Crawler operators must publish a list of the IP addresses (the unique numbers that identify computers on the internet) they use for crawling.
This list needs to be in a standardized format and kept reasonably up to date.
A crawler’s IP address helps website owners verify that it is who it claims to be.
Some malicious bots pretend to be Google’s crawler to bypass security measures.
If Google publishes its official IP addresses, you can check whether traffic claiming to be Googlebot actually comes from Google’s servers.
The IP address list should be linked from the crawler’s documentation page and included in the page’s metadata (information about the page that’s readable by machines).
6. Explain What You’re Doing with the Data
Transparency is critical.
Every crawler must provide a documentation page (linked in its user-agent string) that explains:
How the collected data will be used (indexing for search? Training an AI model? Market research?)
How to block the crawler using robots.txt (with specific examples)
How to verify the crawler’s identity
Contact information for the crawler’s operator
If the crawler operator has chosen not to follow any of these best practices, they must explain why on their documentation page.
This is about respect and informed consent. Website owners deserve to know who’s taking their content and what they’re doing with it.
Update: Here is a great example of how bots/crawlers (not necessarily interchangeable) can have negative effects on websites. This may not have caused any site speed issues (or maybe it did), but it did skew valuable data.
Your Takeaway
If you own a website, these guidelines give you more control and protection.
You’ll have clearer ways to identify legitimate crawlers and block problematic ones.
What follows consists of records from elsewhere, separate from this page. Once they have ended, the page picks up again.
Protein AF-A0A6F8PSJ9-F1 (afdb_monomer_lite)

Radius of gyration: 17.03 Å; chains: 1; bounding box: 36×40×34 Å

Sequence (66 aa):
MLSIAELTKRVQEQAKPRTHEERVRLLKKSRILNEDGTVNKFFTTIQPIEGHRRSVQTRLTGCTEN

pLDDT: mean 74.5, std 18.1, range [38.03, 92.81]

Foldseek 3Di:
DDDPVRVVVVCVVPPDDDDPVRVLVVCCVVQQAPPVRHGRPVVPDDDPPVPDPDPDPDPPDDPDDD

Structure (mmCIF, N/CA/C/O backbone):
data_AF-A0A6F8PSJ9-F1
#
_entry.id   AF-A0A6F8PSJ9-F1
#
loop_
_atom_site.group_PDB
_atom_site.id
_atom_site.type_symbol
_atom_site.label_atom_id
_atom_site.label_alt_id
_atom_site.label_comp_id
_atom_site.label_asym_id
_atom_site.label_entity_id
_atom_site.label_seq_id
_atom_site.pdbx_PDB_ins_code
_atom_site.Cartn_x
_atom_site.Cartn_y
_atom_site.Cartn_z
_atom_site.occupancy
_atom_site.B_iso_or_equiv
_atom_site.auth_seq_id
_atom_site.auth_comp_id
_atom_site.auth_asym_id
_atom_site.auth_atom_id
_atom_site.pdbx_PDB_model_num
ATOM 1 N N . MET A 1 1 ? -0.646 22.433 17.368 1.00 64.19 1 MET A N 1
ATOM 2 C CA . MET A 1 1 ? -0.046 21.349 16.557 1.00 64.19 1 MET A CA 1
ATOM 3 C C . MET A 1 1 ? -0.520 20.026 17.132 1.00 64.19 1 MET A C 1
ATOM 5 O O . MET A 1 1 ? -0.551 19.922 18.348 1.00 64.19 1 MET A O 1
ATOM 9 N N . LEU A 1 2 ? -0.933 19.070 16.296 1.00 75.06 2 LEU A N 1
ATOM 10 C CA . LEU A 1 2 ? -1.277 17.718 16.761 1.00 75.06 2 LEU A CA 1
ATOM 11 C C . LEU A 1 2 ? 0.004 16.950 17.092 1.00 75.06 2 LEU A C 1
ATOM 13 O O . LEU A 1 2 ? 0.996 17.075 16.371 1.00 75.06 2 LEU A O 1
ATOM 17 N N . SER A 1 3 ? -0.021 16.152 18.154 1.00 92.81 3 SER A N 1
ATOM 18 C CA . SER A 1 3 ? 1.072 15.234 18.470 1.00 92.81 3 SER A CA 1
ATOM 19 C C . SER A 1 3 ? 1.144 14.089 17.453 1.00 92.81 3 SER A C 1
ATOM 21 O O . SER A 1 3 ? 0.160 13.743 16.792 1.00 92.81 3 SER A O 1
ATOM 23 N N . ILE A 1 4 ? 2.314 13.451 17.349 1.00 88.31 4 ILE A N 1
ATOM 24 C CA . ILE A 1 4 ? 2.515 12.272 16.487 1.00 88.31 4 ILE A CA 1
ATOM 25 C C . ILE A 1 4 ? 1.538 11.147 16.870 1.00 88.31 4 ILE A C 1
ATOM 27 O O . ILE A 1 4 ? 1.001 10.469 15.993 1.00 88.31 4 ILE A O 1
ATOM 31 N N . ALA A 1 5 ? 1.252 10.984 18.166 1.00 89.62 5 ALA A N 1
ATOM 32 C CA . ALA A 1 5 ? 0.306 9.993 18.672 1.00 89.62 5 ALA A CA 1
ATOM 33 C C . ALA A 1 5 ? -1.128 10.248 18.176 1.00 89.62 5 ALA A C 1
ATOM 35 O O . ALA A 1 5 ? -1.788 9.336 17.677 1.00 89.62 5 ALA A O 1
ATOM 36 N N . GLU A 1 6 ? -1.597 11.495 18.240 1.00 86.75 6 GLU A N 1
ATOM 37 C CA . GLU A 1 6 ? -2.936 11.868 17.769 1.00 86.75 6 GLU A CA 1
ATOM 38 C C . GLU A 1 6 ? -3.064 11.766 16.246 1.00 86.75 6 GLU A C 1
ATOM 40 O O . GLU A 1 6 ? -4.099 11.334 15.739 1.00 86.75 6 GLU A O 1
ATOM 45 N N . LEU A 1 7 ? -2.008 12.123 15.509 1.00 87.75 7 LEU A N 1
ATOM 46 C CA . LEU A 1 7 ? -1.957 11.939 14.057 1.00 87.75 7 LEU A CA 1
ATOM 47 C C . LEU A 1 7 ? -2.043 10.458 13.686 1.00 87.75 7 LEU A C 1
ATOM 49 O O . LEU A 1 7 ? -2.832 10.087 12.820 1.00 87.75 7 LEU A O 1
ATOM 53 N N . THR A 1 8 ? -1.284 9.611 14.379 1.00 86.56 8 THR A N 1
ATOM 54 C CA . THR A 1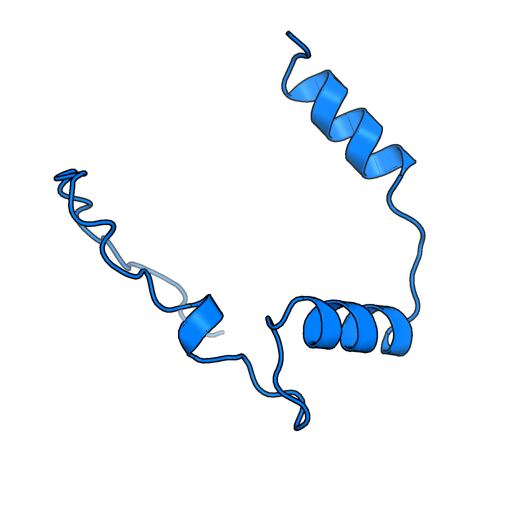 8 ? -1.272 8.161 14.146 1.00 86.56 8 THR A CA 1
ATOM 55 C C . THR A 1 8 ? -2.649 7.561 14.395 1.00 86.56 8 THR A C 1
ATOM 57 O O . THR A 1 8 ? -3.160 6.829 13.549 1.00 86.56 8 THR A O 1
ATOM 60 N N . LYS A 1 9 ? -3.293 7.939 15.506 1.00 88.38 9 LYS A N 1
ATOM 61 C CA . LYS A 1 9 ? -4.646 7.489 15.843 1.00 88.38 9 LYS A CA 1
ATOM 62 C C . LYS A 1 9 ? -5.659 7.870 14.760 1.00 88.38 9 LYS A C 1
ATOM 64 O O . LYS A 1 9 ? -6.401 7.014 14.295 1.00 88.38 9 LYS A O 1
ATOM 69 N N . ARG A 1 10 ? -5.635 9.117 14.279 1.00 86.25 10 ARG A N 1
ATOM 70 C CA . ARG A 1 10 ? -6.536 9.574 13.204 1.00 86.25 10 ARG A CA 1
ATOM 71 C C . ARG A 1 10 ? -6.304 8.839 11.887 1.00 86.25 10 ARG A C 1
ATOM 73 O O . ARG A 1 10 ? -7.263 8.512 11.197 1.00 86.25 10 ARG A O 1
ATOM 80 N N . VAL A 1 11 ? -5.047 8.577 11.533 1.00 85.06 11 VAL A N 1
ATOM 81 C CA . VAL A 1 11 ? -4.711 7.809 10.325 1.00 85.06 11 VAL A CA 1
ATOM 82 C C . VAL A 1 11 ? -5.239 6.380 10.434 1.00 85.06 11 VAL A C 1
ATOM 84 O O . VAL A 1 11 ? -5.803 5.874 9.468 1.00 85.06 11 VAL A O 1
ATOM 87 N N . GLN A 1 12 ? -5.106 5.750 11.603 1.00 83.50 12 GLN A N 1
ATOM 88 C CA . GLN A 1 12 ? -5.634 4.409 11.859 1.00 83.50 12 GLN A CA 1
ATOM 89 C C . GLN A 1 12 ? -7.166 4.374 11.820 1.00 83.50 12 GLN A C 1
ATOM 91 O O . GLN A 1 12 ? -7.733 3.510 11.161 1.00 83.50 12 GLN A O 1
ATOM 96 N N . GLU A 1 13 ? -7.843 5.336 12.445 1.00 86.38 13 GLU A N 1
ATOM 97 C CA . GLU A 1 13 ? -9.310 5.443 12.418 1.00 86.38 13 GLU A CA 1
ATOM 98 C C . GLU A 1 13 ? -9.853 5.675 10.998 1.00 86.38 13 GLU A C 1
ATOM 100 O O . GLU A 1 13 ? -10.919 5.179 10.639 1.00 86.38 13 GLU A O 1
ATOM 105 N N . GLN A 1 14 ? -9.111 6.402 10.160 1.00 81.25 14 GLN A N 1
ATOM 106 C CA . GLN A 1 14 ? -9.468 6.643 8.759 1.00 81.25 14 GLN A CA 1
ATOM 107 C C . GLN A 1 14 ? -9.008 5.529 7.809 1.00 81.25 14 GLN A C 1
ATOM 109 O O . GLN A 1 14 ? -9.360 5.544 6.620 1.00 81.25 14 GLN A O 1
ATOM 114 N N . ALA A 1 15 ? -8.226 4.561 8.296 1.00 78.25 15 ALA A N 1
ATOM 115 C CA . ALA A 1 15 ? -7.754 3.441 7.502 1.00 78.25 15 ALA A CA 1
ATOM 116 C C . ALA A 1 15 ? -8.920 2.488 7.217 1.00 78.25 15 ALA A C 1
ATOM 118 O O . ALA A 1 15 ? -9.188 1.537 7.944 1.00 78.25 15 ALA A O 1
ATOM 119 N N . LYS A 1 16 ? -9.628 2.744 6.114 1.00 80.06 16 LYS A N 1
ATOM 120 C CA . LYS A 1 16 ? -10.646 1.820 5.613 1.00 80.06 16 LYS A CA 1
ATOM 121 C C . LYS A 1 16 ? -9.993 0.480 5.247 1.00 80.06 16 LYS A C 1
ATOM 123 O O . LYS A 1 16 ? -8.975 0.504 4.540 1.00 80.06 16 LYS A O 1
ATOM 128 N N . PRO A 1 17 ? -10.571 -0.667 5.653 1.00 82.56 17 PRO A N 1
ATOM 129 C CA . PRO A 1 17 ? -10.168 -1.953 5.106 1.00 82.56 17 PRO A CA 1
ATOM 130 C C . PRO A 1 17 ? -10.448 -1.924 3.604 1.00 82.56 17 PRO A C 1
ATOM 132 O O . PRO A 1 17 ? -11.552 -1.595 3.175 1.00 82.56 17 PRO A O 1
ATOM 135 N N . ARG A 1 18 ? -9.414 -2.187 2.806 1.00 86.56 18 ARG A N 1
ATOM 136 C CA . ARG A 1 18 ? -9.489 -2.195 1.344 1.00 86.56 18 ARG A CA 1
ATOM 137 C C . ARG A 1 18 ? -9.122 -3.571 0.833 1.00 86.56 18 ARG A C 1
ATOM 139 O O . ARG A 1 18 ? -8.163 -4.178 1.316 1.00 86.56 18 ARG A O 1
ATOM 146 N N . THR A 1 19 ? -9.857 -4.024 -0.168 1.00 92.56 19 THR A N 1
ATOM 147 C CA . THR A 1 19 ? -9.527 -5.222 -0.939 1.00 92.56 19 THR A CA 1
ATOM 148 C C . THR A 1 19 ? -8.190 -5.045 -1.662 1.00 92.56 19 THR A C 1
ATOM 150 O O . THR A 1 19 ? -7.679 -3.932 -1.825 1.00 92.56 19 THR A O 1
ATOM 153 N N . HIS A 1 20 ? -7.595 -6.153 -2.106 1.00 89.88 20 HIS A N 1
ATOM 154 C CA . HIS A 1 20 ? -6.338 -6.112 -2.851 1.00 89.88 20 HIS A CA 1
ATOM 155 C C . HIS A 1 20 ? -6.431 -5.193 -4.083 1.00 89.88 20 HIS A C 1
ATOM 157 O O . HIS A 1 20 ? -5.565 -4.341 -4.281 1.00 89.88 20 HIS A O 1
ATOM 163 N N . GLU A 1 21 ? -7.513 -5.304 -4.851 1.00 92.44 21 GLU A N 1
ATOM 164 C CA . GLU A 1 21 ? -7.757 -4.524 -6.069 1.00 92.44 21 GLU A CA 1
ATOM 165 C C . GLU A 1 21 ? -7.864 -3.021 -5.796 1.00 92.44 21 GLU A C 1
ATOM 167 O O . GLU A 1 21 ? -7.272 -2.208 -6.508 1.00 92.44 21 GLU A O 1
ATOM 172 N N . GLU A 1 22 ? -8.562 -2.630 -4.728 1.00 90.62 22 GLU A N 1
ATOM 173 C CA . GLU A 1 22 ? -8.680 -1.227 -4.327 1.00 90.62 22 GLU A CA 1
ATOM 174 C C . GLU A 1 22 ? -7.330 -0.633 -3.924 1.00 90.62 22 GLU A C 1
ATOM 176 O O . GLU A 1 22 ? -7.040 0.522 -4.249 1.00 90.62 22 GLU A O 1
ATOM 181 N N . ARG A 1 23 ? -6.477 -1.416 -3.249 1.00 90.75 23 ARG A N 1
ATOM 182 C CA . ARG A 1 23 ? -5.109 -0.984 -2.932 1.00 90.75 23 ARG A CA 1
ATOM 183 C C . ARG A 1 23 ? -4.299 -0.786 -4.204 1.00 90.75 23 ARG A C 1
ATOM 185 O O . ARG A 1 23 ? -3.710 0.277 -4.366 1.00 90.75 23 ARG A O 1
ATOM 192 N N . VAL A 1 24 ? -4.308 -1.755 -5.121 1.00 91.06 24 VAL A N 1
ATOM 193 C CA . VAL A 1 24 ? -3.578 -1.650 -6.396 1.00 91.06 24 VAL A CA 1
ATOM 194 C C . VAL A 1 24 ? -4.056 -0.434 -7.191 1.00 91.06 24 VAL A C 1
ATOM 196 O O . VAL A 1 24 ? -3.236 0.357 -7.654 1.00 91.06 24 VAL A O 1
ATOM 199 N N . ARG A 1 25 ? -5.372 -0.207 -7.272 1.00 91.25 25 ARG A N 1
ATOM 200 C CA . ARG A 1 25 ? -5.950 0.972 -7.933 1.00 91.25 25 ARG A CA 1
ATOM 201 C C . ARG A 1 25 ? -5.467 2.281 -7.308 1.00 91.25 25 ARG A C 1
ATOM 203 O O . ARG A 1 25 ? -5.141 3.217 -8.035 1.00 91.25 25 ARG A O 1
ATOM 210 N N . LEU A 1 26 ? -5.420 2.368 -5.980 1.00 91.06 26 LEU A N 1
ATOM 211 C CA . LEU A 1 26 ? -4.919 3.560 -5.293 1.00 91.06 26 LEU A CA 1
ATOM 212 C C . LEU A 1 26 ? -3.434 3.794 -5.557 1.00 91.06 26 LEU A C 1
ATOM 214 O O . LEU A 1 26 ? -3.058 4.929 -5.830 1.00 91.06 26 LEU A O 1
ATOM 218 N N . LEU A 1 27 ? -2.623 2.736 -5.529 1.00 90.88 27 LEU A N 1
ATOM 219 C CA . LEU A 1 27 ? -1.186 2.819 -5.781 1.00 90.88 27 LEU A CA 1
ATOM 220 C C . LEU A 1 27 ? -0.870 3.244 -7.224 1.00 90.88 27 LEU A C 1
ATOM 222 O O . LEU A 1 27 ? 0.050 4.035 -7.446 1.00 90.88 27 LEU A O 1
ATOM 226 N N . LYS A 1 28 ? -1.663 2.780 -8.198 1.00 91.00 28 LYS A N 1
ATOM 227 C CA . LYS A 1 28 ? -1.613 3.272 -9.583 1.00 91.00 28 LYS A CA 1
ATOM 228 C C . LYS A 1 28 ? -2.011 4.746 -9.668 1.00 91.00 28 LYS A C 1
ATOM 230 O O . LYS A 1 28 ? -1.275 5.564 -10.213 1.00 91.00 28 LYS A O 1
ATOM 235 N N . LYS A 1 29 ? -3.131 5.127 -9.036 1.00 90.06 29 LYS A N 1
ATOM 236 C CA . LYS A 1 29 ? -3.611 6.521 -9.001 1.00 90.06 29 LYS A CA 1
ATOM 237 C C . LYS A 1 29 ? -2.587 7.479 -8.381 1.00 90.06 29 LYS A C 1
ATOM 239 O O . LYS A 1 29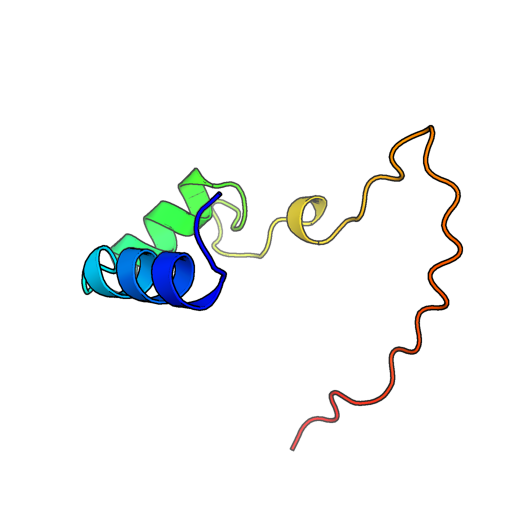 ? -2.449 8.607 -8.847 1.00 90.06 29 LYS A O 1
ATOM 244 N N . SER A 1 30 ? -1.862 7.044 -7.353 1.00 88.38 30 SER A N 1
ATOM 245 C CA . SER A 1 30 ? -0.806 7.826 -6.703 1.00 88.38 30 SER A CA 1
ATOM 246 C C . SER A 1 30 ? 0.537 7.783 -7.439 1.00 88.38 30 SER A C 1
ATOM 248 O O . SER A 1 30 ? 1.522 8.286 -6.905 1.00 88.38 30 SER A O 1
ATOM 250 N N . ARG A 1 31 ? 0.599 7.193 -8.643 1.00 88.56 31 ARG A N 1
ATOM 251 C CA . ARG A 1 31 ? 1.813 7.042 -9.463 1.00 88.56 31 ARG A CA 1
ATOM 252 C C . ARG A 1 31 ? 2.948 6.281 -8.763 1.00 88.56 31 ARG A C 1
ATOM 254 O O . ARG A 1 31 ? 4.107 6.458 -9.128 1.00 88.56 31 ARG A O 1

You will also have better tools to prevent crawlers from overwhelming your server and causing downtime.
If you operate a crawler, following these voluntary practices marks you as a responsible player in the ecosystem.
It builds trust with website owners and reduces the likelihood that your crawler will get blocked.
The internet works because of cooperation.
Search engines need content to index, AI companies need data to train their models, and website owners need visitors to sustain their businesses.
Assuming these voluntary guidelines are approved and they are adopted, they will help maintain that balance by ensuring crawlers behave like good citizens rather than digital vandals.